Building a Supply Chain Discovery Program
Phase 1: Current State Assessment
Deploy AI-powered discovery across the supply chain organization to build a comprehensive picture of operational reality. Focus on:
- •Cross-functional handoffs and coordination mechanisms
- •Information flows and decision-making processes
- •Workarounds and informal practices that indicate process gaps
- •Knowledge concentrations and single points of failure
Phase 2: Prioritized Improvement
Use discovery findings to identify and prioritize improvement opportunities. The process improvement prioritization matrix framework is particularly useful for supply chain improvements, which often involve tradeoffs between cost, speed, quality, and resilience.
Phase 3: Continuous Intelligence
Transition from periodic assessment to continuous supply chain intelligence. As conditions change (new suppliers, new products, new routes, new regulations), continuous discovery keeps the operational picture current and surfaces emerging issues before they become crises.
The Economic Case
Supply chain operational improvements have a direct and measurable impact on financial performance:
- •Inventory optimization: Reducing excess inventory by 10–15% through better demand-supply coordination frees working capital and reduces carrying costs.
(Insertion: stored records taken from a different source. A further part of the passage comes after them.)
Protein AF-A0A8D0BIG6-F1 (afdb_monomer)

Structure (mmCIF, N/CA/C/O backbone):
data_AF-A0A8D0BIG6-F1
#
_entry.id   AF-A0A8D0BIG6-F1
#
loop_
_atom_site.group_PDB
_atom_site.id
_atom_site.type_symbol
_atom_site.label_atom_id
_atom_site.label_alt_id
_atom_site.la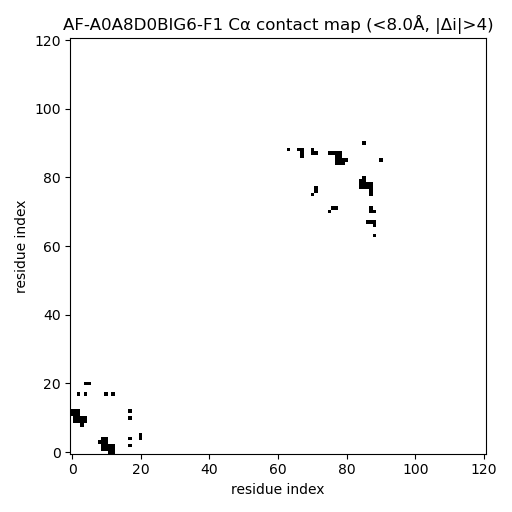bel_comp_id
_atom_site.label_asym_id
_atom_site.label_entity_id
_atom_site.label_seq_id
_atom_site.pdbx_PDB_ins_code
_atom_site.Cartn_x
_atom_site.Cartn_y
_atom_site.Cartn_z
_atom_site.occupancy
_atom_site.B_iso_or_equiv
_atom_site.auth_seq_id
_atom_site.auth_comp_id
_atom_site.auth_asym_id
_atom_site.auth_atom_id
_atom_site.pdbx_PDB_model_num
ATOM 1 N N . MET A 1 1 ? -9.917 6.524 51.612 1.00 72.31 1 MET A N 1
ATOM 2 C CA . MET A 1 1 ? -9.784 5.418 50.637 1.00 72.31 1 MET A CA 1
ATOM 3 C C . MET A 1 1 ? -11.037 5.430 49.760 1.00 72.31 1 MET A C 1
ATOM 5 O O . MET A 1 1 ? -12.062 5.905 50.243 1.00 72.31 1 MET A O 1
ATOM 9 N N . VAL A 1 2 ? -10.932 5.074 48.477 1.00 81.94 2 VAL A N 1
ATOM 10 C CA . VAL A 1 2 ? -12.066 5.042 47.531 1.00 81.94 2 VAL A CA 1
ATOM 11 C C . VAL A 1 2 ? -12.238 3.622 46.999 1.00 81.94 2 VAL A C 1
ATOM 13 O O . VAL A 1 2 ? -11.246 2.926 46.763 1.00 81.94 2 VAL A O 1
ATOM 16 N N . ARG A 1 3 ? -13.484 3.201 46.790 1.00 73.69 3 ARG A N 1
ATOM 17 C CA . ARG A 1 3 ? -13.868 1.879 46.292 1.00 73.69 3 ARG A CA 1
ATOM 18 C C . ARG A 1 3 ? -14.731 2.021 45.051 1.00 73.69 3 ARG A C 1
ATOM 20 O O . ARG A 1 3 ? -15.559 2.920 44.936 1.00 73.69 3 ARG A O 1
ATOM 27 N N . ILE A 1 4 ? -14.528 1.096 44.125 1.00 78.69 4 ILE A N 1
ATOM 28 C CA . ILE A 1 4 ? -15.286 1.024 42.882 1.00 78.69 4 ILE A CA 1
ATOM 29 C C . ILE A 1 4 ? -16.401 0.006 43.099 1.00 78.69 4 ILE A C 1
ATOM 31 O O . ILE A 1 4 ? -16.142 -1.151 43.443 1.00 78.69 4 ILE A O 1
ATOM 35 N N . LEU A 1 5 ? -17.644 0.454 42.960 1.00 80.56 5 LEU A N 1
ATOM 36 C CA . LEU A 1 5 ? -18.821 -0.405 43.038 1.00 80.56 5 LEU A CA 1
ATOM 37 C C . LEU A 1 5 ? -18.919 -1.293 41.785 1.00 80.56 5 LEU A C 1
ATOM 39 O O . LEU A 1 5 ? -18.343 -1.002 40.740 1.00 80.56 5 LEU A O 1
ATOM 43 N N . ALA A 1 6 ? -19.690 -2.381 41.866 1.00 74.12 6 ALA A N 1
ATOM 44 C CA . ALA A 1 6 ? -19.877 -3.317 40.749 1.00 74.12 6 ALA A CA 1
ATOM 45 C C . ALA A 1 6 ? -20.564 -2.693 39.514 1.00 74.12 6 ALA A C 1
ATOM 47 O O . ALA A 1 6 ? -20.518 -3.268 38.433 1.00 74.12 6 ALA A O 1
ATOM 48 N N . ASN A 1 7 ? -21.191 -1.525 39.673 1.00 78.06 7 ASN A N 1
ATOM 49 C CA . ASN A 1 7 ? -21.789 -0.735 38.597 1.00 78.06 7 ASN A CA 1
ATOM 50 C C . ASN A 1 7 ? -20.796 0.237 37.924 1.00 78.06 7 ASN A C 1
ATOM 52 O O . ASN A 1 7 ? -21.171 0.890 36.958 1.00 78.06 7 ASN A O 1
ATOM 56 N N . GLY A 1 8 ? -19.553 0.332 38.412 1.00 78.94 8 GLY A N 1
ATOM 57 C CA . GLY A 1 8 ? -18.525 1.232 37.881 1.00 78.94 8 GLY A CA 1
ATOM 58 C C . GLY A 1 8 ? -18.472 2.614 38.537 1.00 78.94 8 GLY A C 1
ATOM 59 O O . GLY A 1 8 ? -17.589 3.399 38.199 1.00 78.94 8 GLY A O 1
ATOM 60 N N . ASP A 1 9 ? -19.349 2.907 39.502 1.00 84.94 9 ASP A N 1
ATOM 61 C CA . ASP A 1 9 ? -19.305 4.170 40.241 1.00 84.94 9 ASP A CA 1
ATOM 62 C C . ASP A 1 9 ? -18.146 4.178 41.248 1.00 84.94 9 ASP A C 1
ATOM 64 O O . ASP A 1 9 ? -17.937 3.220 42.002 1.00 84.94 9 ASP A O 1
ATOM 68 N N . ILE A 1 10 ? -17.411 5.291 41.291 1.00 83.31 10 ILE A N 1
ATOM 69 C CA . ILE A 1 10 ? -16.318 5.514 42.241 1.00 83.31 10 ILE A CA 1
ATOM 70 C C . ILE A 1 10 ? -16.894 6.236 43.455 1.00 83.31 10 ILE A C 1
ATOM 72 O O . ILE A 1 10 ? -17.327 7.384 43.362 1.00 83.31 10 ILE A O 1
ATOM 76 N N . VAL A 1 11 ? -16.892 5.562 44.599 1.00 83.50 11 VAL A N 1
ATOM 77 C CA . VAL A 1 11 ? -17.434 6.088 45.854 1.00 83.50 11 VAL A CA 1
ATOM 78 C C . VAL A 1 11 ? -16.383 6.022 46.954 1.00 83.50 11 VAL A C 1
ATOM 80 O O . VAL A 1 11 ? -15.448 5.222 46.910 1.00 83.50 11 VAL A O 1
ATOM 83 N N . GLN A 1 12 ? -16.504 6.893 47.948 1.00 85.25 12 GLN A N 1
ATOM 84 C CA . GLN A 1 12 ? -15.625 6.857 49.111 1.00 85.25 12 GLN A CA 1
ATOM 85 C C . GLN A 1 12 ? -15.967 5.641 49.984 1.00 85.25 12 GLN A C 1
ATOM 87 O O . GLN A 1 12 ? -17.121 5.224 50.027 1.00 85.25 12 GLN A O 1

- •Transportation efficiency: Identifying and eliminating coordination-driven inefficiencies in transportation can reduce logistics costs by 5–8%.
- •Quality cost reduction: Addressing the root causes of quality issues across the supply chain reduces scrap, rework, returns, and warranty costs.
- •Resilience value: The cost of a major supply chain disruption, measured in lost revenue, expediting costs, and customer impact, often exceeds the total annual cost of a supply chain discovery program.
Deloitte research indicates that 60% of supply chain teams spend over 30 hours per week on manual data aggregation and analysis. AI-powered discovery does not replace supply chain analytics. It complements them by adding the human and organizational dimension that data systems cannot capture.
The most effective supply chains are not just technologically advanced. They are organizationally intelligent. They understand how their people, processes, and systems actually interact, and they use that understanding to continuously improve. AI-powered discovery is the tool that makes organizational intelligence scalable.